Denote by $S(h,A,\epsilon )$ the ${\tau }_{uc}$-basic neighborhood of $h\in Y^X$. Thus,

$$S(h,A,\epsilon )=\{l\in Y^X:d(h\left(x\right),l\left(x\right))<\epsilon \mathrm{for}\mathrm{every}x\in A\}.$$

Denote by ${\tau }_p$ the topology of pointwise convergence on $Y^X$.

The following theorem was proved in [7].

Theorem 1.

Let $(X,d_X)$ be a metric space and $(Y,d_Y)$ be a separable metric space. A function $g:X\to Y$ is Baire 1 if and only if for every $\epsilon >0$ there is a countable family ${\left(F_i\right)}_{i\in \mathbb{N}}$ such that $F_i$ is a closed set for every $i\in \mathbb{N}$, ${\bigcup }_{i\in \mathbb{N}}{F}_i=X$ and $\mathrm{diam}g\left(F_i\right)\le \epsilon$ for every $i\in \mathbb{N}$.

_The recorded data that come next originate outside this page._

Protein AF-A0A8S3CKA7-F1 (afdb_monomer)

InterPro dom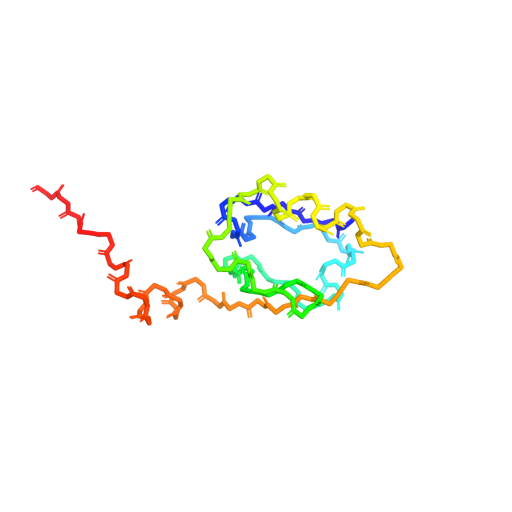ains:
  IPR001478 PDZ domain [PF00595] (5-61)
  IPR001478 PDZ domain [PS50106] (1-65)
  IPR001478 PDZ domain [SM00228] (1-65)
  IPR036034 PDZ superfamily [G3DSA:2.30.42.10] (1-73)
  IPR036034 PDZ superfamily [SSF50156] (1-71)
  IPR051230 Amyloid-beta A4 Precursor 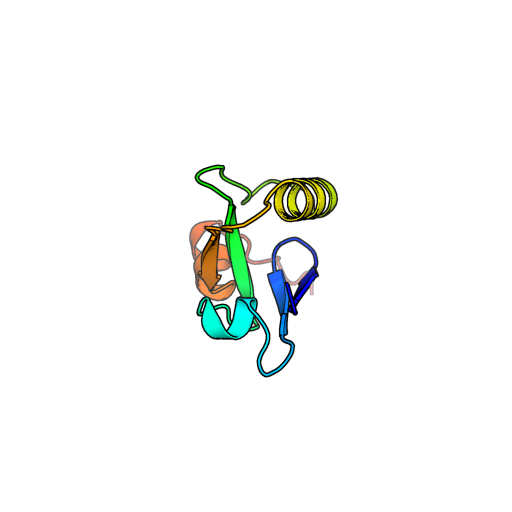Protein-Binding [PTHR12345] (1-79)

Secondary structure (DSSP, 8-state):
--EEEETTEEEEE-TTSHHHHTT--TTEEEEEETTEE-TT--HHHHHHHHHH--S---EEEEEHHHHHHHHT-------

Nearest PDB structures (foldseek):
  2yt8-assembly1_A  TM=9.346E-01  e=1.910E-09  Homo sapiens
  1y7n-assembly1_A  TM=9.652E-01  e=2.042E-08  Homo sapiens
  1r6j-assembly1_A  TM=9.588E-01  e=1.132E-04  Homo sapiens
  7fta-assembly4_D  TM=9.153E-01  e=1.060E-04  Homo sapiens
  5g1d-assembly1_B  TM=9.512E-01  e=2.047E-04  Rattus norvegicus

Solvent-accessible surface area (backbone atoms only — not comparable to full-atom values): 4714 Å² total; per-residue (Å²): 106,40,62,42,72,55,85,42,26,26,74,41,74,37,87,92,22,62,33,51,76,69,70,57,54,70,59,22,23,44,41,27,49,73,90,40,80,36,68,93,49,57,45,67,61,52,50,49,52,57,69,69,46,72,96,68,81,52,66,45,70,41,52,42,68,59,50,27,64,75,69,61,59,66,74,76,78,85,122

Mean predicted aligned error: 6.54 Å

Radius of gyration: 13.08 Å; Cα contacts (8 Å, |Δi|>4): 114; chains: 1; bounding box: 42×21×32 Å

Foldseek 3Di:
DAFDADQQFTQGGHPPDPCVVVVHDHQWGWQFKPNHGCLVPGVVVVVVSVVVDDDDIDTDTGRVVVVCVVVVPPVPPPD

Sequence (79 aa):
LGFSVQNGIICSLLRGGIAERGGVRVGHRIIEINGQSVVATRHEKIVSMLSNSVGELRMKTMPTQIYRLLTGQETPIYI

Organism: NCBI:txid392030

pLDDT: mean 82.96, std 1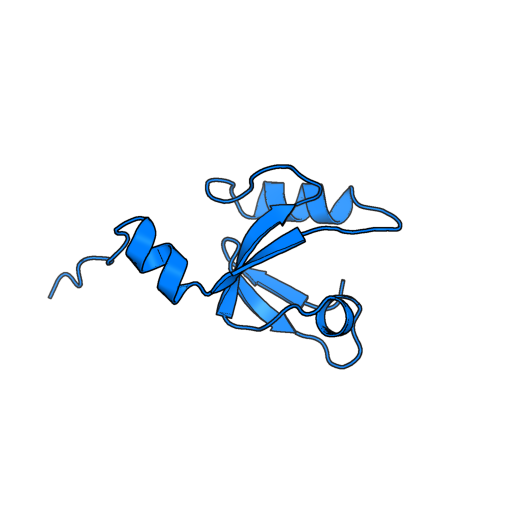0.56, range [47.09, 92.0]

Structure (mmCIF, N/CA/C/O backbone):
data_AF-A0A8S3CKA7-F1
#
_entry.id   AF-A0A8S3CKA7-F1
#
loop_
_atom_site.group_PDB
_atom_site.id
_atom_site.type_symbol
_atom_site.label_atom_id
_atom_site.label_alt_id
_atom_site.label_comp_id
_atom_site.label_asym_id
_atom_site.label_entity_id
_atom_site.label_seq_id
_atom_site.pdbx_PDB_ins_code
_atom_site.Cartn_x
_atom_site.Cartn_y
_atom_site.Cartn_z
_atom_site.occupancy
_atom_site.B_iso_or_equiv
_atom_site.auth_seq_id
_atom_site.auth_comp_id
_atom_site.auth_asym_id
_atom_site.auth_atom_id
_atom_site.pdbx_PDB_model_num
ATOM 1 N N . LEU A 1 1 ? 3.798 0.510 -11.622 1.00 75.81 1 LEU A N 1
ATOM 2 C CA . LEU A 1 1 ? 3.022 -0.256 -10.614 1.00 75.81 1 LEU A CA 1
ATOM 3 C C . LEU A 1 1 ? 1.703 -0.793 -11.174 1.00 75.81 1 LEU A C 1
ATOM 5 O O . LEU A 1 1 ? 1.468 -1.990 -11.056 1.00 75.81 1 LEU A O 1
ATOM 9 N N . GLY A 1 2 ? 0.887 0.038 -11.836 1.00 84.75 2 GLY A N 1
ATOM 10 C CA . GLY A 1 2 ? -0.329 -0.435 -12.514 1.00 84.75 2 GLY A CA 1
ATOM 11 C C . GLY A 1 2 ? -1.509 -0.660 -11.567 1.00 84.75 2 GLY A C 1
ATOM 12 O O . GLY A 1 2 ? -2.260 -1.608 -11.742 1.00 84.75 2 GLY A O 1
ATOM 13 N N . PHE A 1 3 ? -1.648 0.166 -10.533 1.00 89.19 3 PHE A N 1
ATOM 14 C CA . PHE A 1 3 ? -2.807 0.176 -9.644 1.00 89.19 3 PHE A CA 1
ATOM 15 C C . PHE A 1 3 ? -2.978 1.562 -9.032 1.00 89.19 3 PHE A C 1
ATOM 17 O O . PHE A 1 3 ? -2.017 2.331 -8.956 1.00 89.19 3 PHE A O 1
ATOM 24 N N . SER A 1 4 ? -4.191 1.861 -8.585 1.00 88.69 4 SER A N 1
ATOM 25 C CA . SER A 1 4 ? -4.538 3.097 -7.892 1.00 88.69 4 SER A CA 1
ATOM 26 C C . SER A 1 4 ? -4.808 2.799 -6.426 1.00 88.69 4 SER A C 1
ATOM 28 O O . SER A 1 4 ? -5.573 1.888 -6.100 1.00 88.69 4 SER A O 1
ATOM 30 N N . VAL A 1 5 ? -4.200 3.592 -5.545 1.00 87.00 5 VAL A N 1
ATOM 31 C CA . VAL A 1 5 ? -4.383 3.503 -4.096 1.00 87.00 5 VAL A CA 1
ATOM 32 C C . VAL A 1 5 ? -5.016 4.790 -3.569 1.00 87.00 5 VAL A C 1
ATOM 34 O O . VAL A 1 5 ? -4.564 5.885 -3.893 1.00 87.00 5 VAL A O 1
ATOM 37 N N . GLN A 1 6 ? -6.052 4.666 -2.745 1.00 86.38 6 GLN A N 1
ATOM 38 C CA . GLN A 1 6 ? -6.706 5.771 -2.045 1.00 86.38 6 GLN A CA 1
ATOM 39 C C . GLN A 1 6 ? -6.750 5.448 -0.553 1.00 86.38 6 GLN A C 1
ATOM 41 O O . GLN A 1 6 ? -7.284 4.417 -0.157 1.00 86.38 6 GLN A O 1
ATOM 46 N N . ASN A 1 7 ? -6.157 6.298 0.293 1.00 83.00 7 ASN A N 1
ATOM 47 C CA . ASN A 1 7 ? -6.088 6.077 1.749 1.00 83.00 7 ASN A CA 1
ATOM 48 C C . ASN A 1 7 ? -5.548 4.686 2.153 1.00 83.00 7 ASN A C 1
ATOM 50 O O . ASN A 1 7 ? -5.986 4.086 3.132 1.00 83.00 7 ASN A O 1
ATOM 54 N N . GLY A 1 8 ? -4.602 4.155 1.372 1.00 85.00 8 GLY A N 1
ATOM 55 C CA . GLY A 1 8 ? -4.033 2.819 1.572 1.00 85.00 8 GLY A CA 1
ATOM 56 C C . GLY A 1 8 ? -4.887 1.666 1.035 1.00 85.00 8 GLY A C 1
ATOM 57 O O . GLY A 1 8 ? -4.453 0.523 1.123 1.00 85.00 8 GLY A O 1
ATOM 58 N N . ILE A 1 9 ? -6.062 1.933 0.460 1.00 88.88 9 ILE A N 1
ATOM 59 C CA . ILE A 1 9 ? -6.952 0.939 -0.154 1.00 88.88 9 ILE A CA 1
ATOM 60 C C . ILE A 1 9 ? -6.746 0.931 -1.667 1.00 88.88 9 ILE A C 1
ATOM 62 O O . ILE A 1 9 ? -6.664 1.983 -2.296 1.00 88.88 9 ILE A O 1
ATOM 66 N N . IL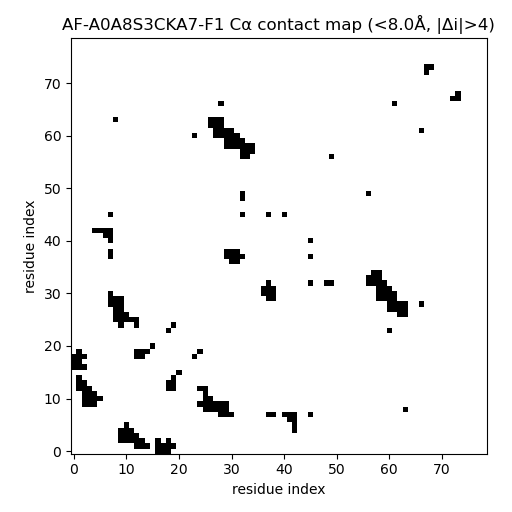E A 1 10 ? -6.668 -0.253 -2.263 1.00 90.12 10 ILE A N 1
ATOM 67 C CA . ILE A 1 10 ? -6.573 -0.414 -3.713 1.00 90.12 10 ILE A CA 1
ATOM 68 C C . ILE A 1 10 ? -7.966 -0.231 -4.319 1.00 90.12 10 ILE A C 1
ATOM 70 O O . ILE A 1 10 ? -8.850 -1.062 -4.105 1.00 90.12 10 ILE A O 1
ATOM 74 N N . CYS A 1 11 ? -8.149 0.842 -5.088 1.00 88.81 11 CYS A N 1
ATOM 75 C CA . CYS A 1 11 ? -9.428 1.158 -5.732 1.00 88.81 11 CYS A CA 1
ATOM 76 C C . CYS A 1 11 ? -9.504 0.673 -7.178 1.00 88.81 11 CYS A C 1
ATOM 78 O O . CYS A 1 11 ? -10.588 0.375 -7.663 1.00 88.81 11 CYS A O 1
ATOM 80 N N . SER A 1 12 ? -8.367 0.576 -7.870 1.00 91.38 12 SER A N 1
ATOM 81 C CA . SER A 1 12 ? -8.337 0.091 -9.248 1.00 91.38 12 SER A CA 1
ATOM 82 C C . SER A 1 12 ? -7.021 -0.606 -9.562 1.00 91.38 12 SER A C 1
ATOM 84 O O . SER A 1 12 ? -5.985 -0.298 -8.967 1.00 91.38 12 SER A O 1
ATOM 86 N N . LEU A 1 13 ? -7.068 -1.551 -10.496 1.00 90.12 13 LEU A N 1
AT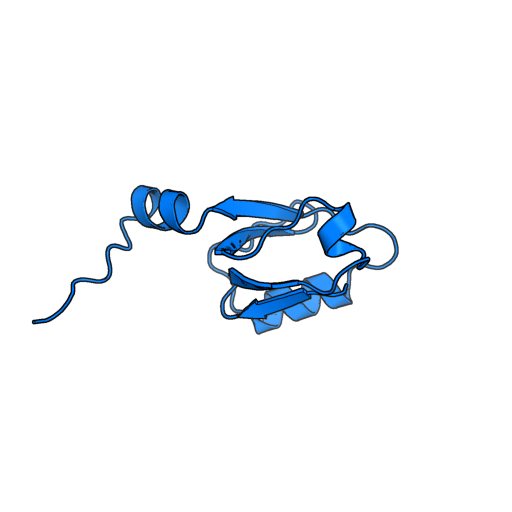OM 87 C CA . LEU A 1 13 ? -5.929 -2.326 -10.977 1.00 90.12 13 LEU A CA 1
ATOM 88 C C . LEU A 1 13 ? -5.875 -2.247 -12.500 1.00 90.12 13 LEU A C 1
ATOM 90 O O . LEU A 1 13 ? -6.895 -2.341 -13.179 1.00 90.12 13 LEU A O 1
ATOM 94 N N . LEU A 1 14 ? -4.669 -2.084 -13.031 1.00 91.25 14 LEU A N 1
ATOM 95 C CA . LEU A 1 14 ? -4.403 -2.122 -14.459 1.00 91.25 14 LEU A CA 1
ATOM 96 C C . LEU A 1 14 ? -4.162 -3.571 -14.880 1.00 91.25 14 LEU A C 1
ATOM 98 O O . LEU A 1 14 ? -3.255 -4.234 -14.366 1.00 91.25 14 LEU A O 1
ATOM 102 N N . ARG A 1 15 ? -4.962 -4.038 -15.840 1.00 86.81 15 ARG A N 1
ATOM 103 C CA . ARG A 1 15 ? -4.872 -5.396 -16.381 1.00 86.81 15 ARG A CA 1
ATOM 104 C C . ARG A 1 15 ? -3.499 -5.637 -17.007 1.00 86.81 15 ARG A C 1
ATOM 106 O O . ARG A 1 15 ? -3.023 -4.819 -17.791 1.00 86.81 15 ARG A O 1
ATOM 113 N N . GLY A 1 16 ? -2.857 -6.748 -16.660 1.00 87.31 16 GLY A N 1
ATOM 114 C CA . GLY A 1 16 ? -1.497 -7.081 -17.088 1.00 87.31 16 GLY A CA 1
ATOM 115 C C . GLY A 1 16 ? -0.390 -6.300 -16.369 1.00 87.31 16 GLY A C 1
ATOM 116 O O . GLY A 1 16 ? 0.782 -6.448 -16.718 1.00 87.31 16 GLY A O 1
ATOM 117 N N . GLY A 1 17 ? -0.732 -5.478 -15.371 1.00 87.56 17 GLY A N 1
ATOM 118 C CA . GLY A 1 17 ? 0.223 -4.710 -14.581 1.00 87.56 17 GLY A CA 1
ATOM 119 C C . GLY A 1 17 ? 1.015 -5.555 -13.577 1.00 87.56 17 GLY A C 1
ATOM 120 O O . GLY A 1 17 ? 0.672 -6.691 -13.249 1.00 87.56 17 GLY A O 1
ATOM 121 N N . ILE A 1 18 ? 2.073 -4.956 -13.026 1.00 86.06 18 ILE A N 1
ATOM 122 C CA . ILE A 1 18 ? 2.940 -5.592 -12.019 1.00 86.06 18 ILE A CA 1
ATOM 123 C C . ILE A 1 18 ? 2.135 -5.962 -10.765 1.00 86.06 18 ILE A C 1
ATOM 125 O O . ILE A 1 18 ? 2.326 -7.034 -10.204 1.00 86.06 18 ILE A O 1
ATOM 129 N N . ALA A 1 19 ? 1.198 -5.107 -10.349 1.00 86.19 19 ALA A N 1
ATOM 130 C CA . ALA A 1 19 ? 0.358 -5.374 -9.186 1.00 86.19 19 ALA A CA 1
ATOM 131 C C . ALA A 1 19 ? -0.612 -6.546 -9.379 1.00 86.19 19 ALA A C 1
ATOM 133 O O . ALA A 1 19 ? -0.779 -7.340 -8.459 1.00 86.19 19 ALA A O 1
ATOM 134 N N . GLU A 1 20 ? -1.193 -6.710 -10.569 1.00 86.88 20 GLU A N 1
ATOM 135 C CA . GLU A 1 20 ? -2.035 -7.875 -10.868 1.00 86.88 20 GLU A CA 1
ATOM 136 C C . GLU A 1 20 ? -1.224 -9.175 -10.741 1.00 86.88 20 GLU A C 1
ATOM 138 O O . GLU A 1 20 ? -1.656 -10.122 -10.085 1.00 86.88 20 GLU A O 1
ATOM 143 N N . ARG A 1 21 ? 0.009 -9.183 -11.269 1.00 85.88 21 ARG A N 1
ATOM 144 C CA . ARG A 1 21 ? 0.942 -10.315 -11.125 1.00 85.88 21 ARG A CA 1
ATOM 145 C C . ARG A 1 21 ? 1.412 -10.529 -9.687 1.00 85.88 21 ARG A C 1
ATOM 147 O O . ARG A 1 21 ? 1.645 -11.662 -9.286 1.00 85.88 21 ARG A O 1
ATOM 154 N N . GLY A 1 22 ? 1.519 -9.456 -8.908 1.00 83.38 22 GLY A N 1
ATOM 155 C CA . GLY A 1 22 ? 1.863 -9.488 -7.487 1.00 83.38 22 GLY A CA 1
ATOM 156 C C . GLY A 1 22 ? 0.736 -9.979 -6.571 1.00 83.38 22 GLY A C 1
ATOM 157 O O . GLY A 1 22 ? 0.898 -9.945 -5.355 1.00 83.38 22 GLY A O 1
ATOM 158 N N . GLY A 1 23 ? -0.411 -10.401 -7.118 1.00 84.75 23 GLY A N 1
ATOM 159 C CA . GLY A 1 23 ? -1.545 -10.892 -6.330 1.00 84.75 23 GLY A CA 1
ATOM 160 C C . GLY A 1 23 ? -2.344 -9.785 -5.638 1.00 84.75 23 GLY A C 1
ATOM 161 O O . GLY A 1 23 ? -3.111 -10.055 -4.713 1.00 84.75 23 GLY A O 1
ATOM 162 N N . VAL A 1 24 ? -2.177 -8.536 -6.074 1.00 88.75 24 VAL A N 1
ATOM 163 C CA . VAL A 1 24 ? -2.929 -7.391 -5.559 1.00 88.75 24 VAL A CA 1
ATOM 164 C C . VAL A 1 24 ? -4.368 -7.473 -6.054 1.00 88.75 24 VAL A C 1
ATOM 166 O O . VAL A 1 24 ? -4.613 -7.759 -7.224 1.00 88.75 24 VAL A O 1
ATOM 169 N N . ARG A 1 25 ? -5.331 -7.199 -5.167 1.00 89.69 25 ARG A N 1
ATOM 170 C CA . ARG A 1 25 ? -6.765 -7.197 -5.485 1.00 89.69 25 ARG A CA 1
ATOM 171 C C . ARG A 1 25 ? -7.419 -5.878 -5.093 1.00 89.69 25 ARG A C 1
ATOM 173 O O . ARG A 1 25 ? -7.018 -5.239 -4.120 1.00 89.69 25 ARG A O 1
ATOM 180 N N . VAL A 1 26 ? -8.439 -5.485 -5.854 1.00 91.06 26 VAL A N 1
ATOM 181 C CA . VAL A 1 26 ? -9.277 -4.324 -5.527 1.00 91.06 26 VAL A CA 1
ATOM 182 C C . VAL A 1 26 ? -10.000 -4.576 -4.202 1.00 91.06 26 VAL A C 1
ATOM 184 O O . VAL A 1 26 ? -10.397 -5.702 -3.908 1.00 91.06 26 VAL A O 1
ATOM 187 N N . GLY A 1 27 ? -10.136 -3.538 -3.377 1.00 89.06 27 GLY A N 1
ATOM 188 C CA . GLY A 1 27 ? -10.784 -3.623 -2.065 1.00 89.06 27 GLY A CA 1
ATOM 189 C C . GLY A 1 27 ? -9.881 -4.157 -0.949 1.00 89.06 27 GLY A C 1
ATOM 190 O O . GLY A 1 27 ? -10.301 -4.230 0.210 1.00 89.06 27 GLY A O 1
ATOM 191 N N . HIS A 1 28 ? -8.629 -4.498 -1.253 1.00 92.00 28 HIS A N 1
ATOM 192 C CA . HIS A 1 28 ? -7.624 -4.766 -0.233 1.00 92.00 28 HIS A CA 1
ATOM 193 C C . HIS A 1 28 ? -6.962 -3.465 0.235 1.00 92.00 28 HIS A C 1
ATOM 195 O O . HIS A 1 28 ? -6.782 -2.521 -0.534 1.00 92.00 28 HIS A O 1
ATOM 201 N N . ARG A 1 29 ? -6.566 -3.430 1.505 1.00 89.62 29 ARG A N 1
ATOM 202 C CA . ARG A 1 29 ? -5.785 -2.366 2.126 1.00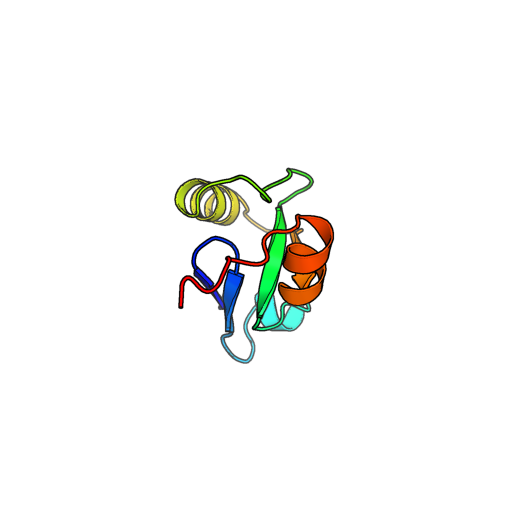 89.62 29 ARG A CA 1
ATOM 203 C C . ARG A 1 29 ? -4.342 -2.813 2.300 1.00 89.62 29 ARG A C 1
ATOM 205 O O . ARG A 1 29 ? -4.078 -3.935 2.724 1.00 89.62 29 ARG A O 1
ATOM 212 N N . ILE A 1 30 ? -3.401 -1.938 1.987 1.00 89.81 30 ILE A N 1
ATOM 213 C CA . ILE A 1 30 ? -1.977 -2.186 2.191 1.00 89.81 30 ILE A CA 1
ATOM 214 C C . ILE A 1 30 ? -1.671 -1.993 3.678 1.00 89.81 30 ILE A C 1
ATOM 216 O O . ILE A 1 30 ? -1.969 -0.940 4.242 1.00 89.81 30 ILE A O 1
ATOM 220 N N . ILE A 1 31 ? -1.097 -3.015 4.310 1.00 90.12 31 ILE A N 1
ATOM 221 C CA . ILE A 1 31 ? -0.743 -2.993 5.737 1.00 90.12 31 ILE A CA 1
ATOM 222 C C . ILE A 1 31 ? 0.767 -2.867 5.957 1.00 90.12 31 ILE A C 1
ATOM 224 O O . ILE A 1 31 ? 1.198 -2.324 6.972 1.00 90.12 31 ILE A O 1
ATOM 228 N N . GLU A 1 32 ? 1.572 -3.304 4.989 1.00 91.19 32 GLU A N 1
ATOM 229 C CA . GLU A 1 32 ? 3.033 -3.349 5.074 1.00 91.19 32 GLU A CA 1
ATOM 230 C C . GLU A 1 32 ? 3.642 -3.148 3.679 1.00 91.19 32 GLU A C 1
ATOM 232 O O . GLU A 1 32 ? 3.133 -3.719 2.713 1.00 91.19 32 GLU A O 1
ATOM 237 N N . ILE A 1 33 ? 4.719 -2.366 3.572 1.00 90.81 33 ILE A N 1
ATOM 238 C CA . ILE A 1 33 ? 5.498 -2.125 2.347 1.00 90.81 33 ILE A CA 1
ATOM 239 C C . ILE A 1 33 ? 6.983 -2.289 2.672 1.00 90.81 33 ILE A C 1
ATOM 241 O O . ILE A 1 33 ? 7.499 -1.622 3.558 1.00 90.81 33 ILE A O 1
ATOM 245 N N . ASN A 1 34 ? 7.665 -3.181 1.962 1.00 88.44 34 ASN A N 1
ATOM 246 C CA . ASN A 1 34 ? 9.058 -3.596 2.142 1.00 88.44 34 ASN A CA 1
ATOM 247 C C . ASN A 1 34 ? 9.425 -3.921 3.597 1.00 88.44 34 ASN A C 1
ATOM 249 O O . ASN A 1 34 ? 10.494 -3.556 4.073 1.00 88.44 34 ASN A O 1
ATOM 253 N N . GLY A 1 35 ? 8.516 -4.582 4.321 1.00 88.12 35 GLY A N 1
ATOM 254 C CA . GLY A 1 35 ? 8.694 -4.892 5.744 1.00 88.12 35 GLY A CA 1
ATOM 255 C C . GLY A 1 35 ? 8.394 -3.727 6.693 1.00 88.12 35 GLY A C 1
ATOM 256 O O . GLY A 1 35 ? 8.527 -3.885 7.901 1.00 88.12 35 GLY A O 1
ATOM 257 N N . GLN A 1 36 ? 7.957 -2.574 6.178 1.00 89.12 36 GLN A N 1
ATOM 258 C CA . GLN A 1 36 ? 7.578 -1.413 6.975 1.00 89.12 36 GLN A CA 1
ATOM 259 C C . GLN A 1 36 ? 6.053 -1.283 7.074 1.00 89.12 36 GLN A C 1
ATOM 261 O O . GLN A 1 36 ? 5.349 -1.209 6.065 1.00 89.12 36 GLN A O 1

We will need the following result from [14].

Remark 1.

Let $(X,d_X)$ and $(Y,d_Y)$ be metric spaces and $g:X\to Y$. If for every $\epsilon >0$ there is a countable family ${\left(F_i\right)}_{i\in \mathbb{N}}$ such that $F_i$ is a closed set for every $i\in \mathbb{N}$, ${\bigcup }_{i\in \mathbb{N}}{F}_i=X$ and $\mathrm{diam}g\left(F_i\right)\le \epsilon$ for every $i\in \mathbb{N}$, then g is Baire 1.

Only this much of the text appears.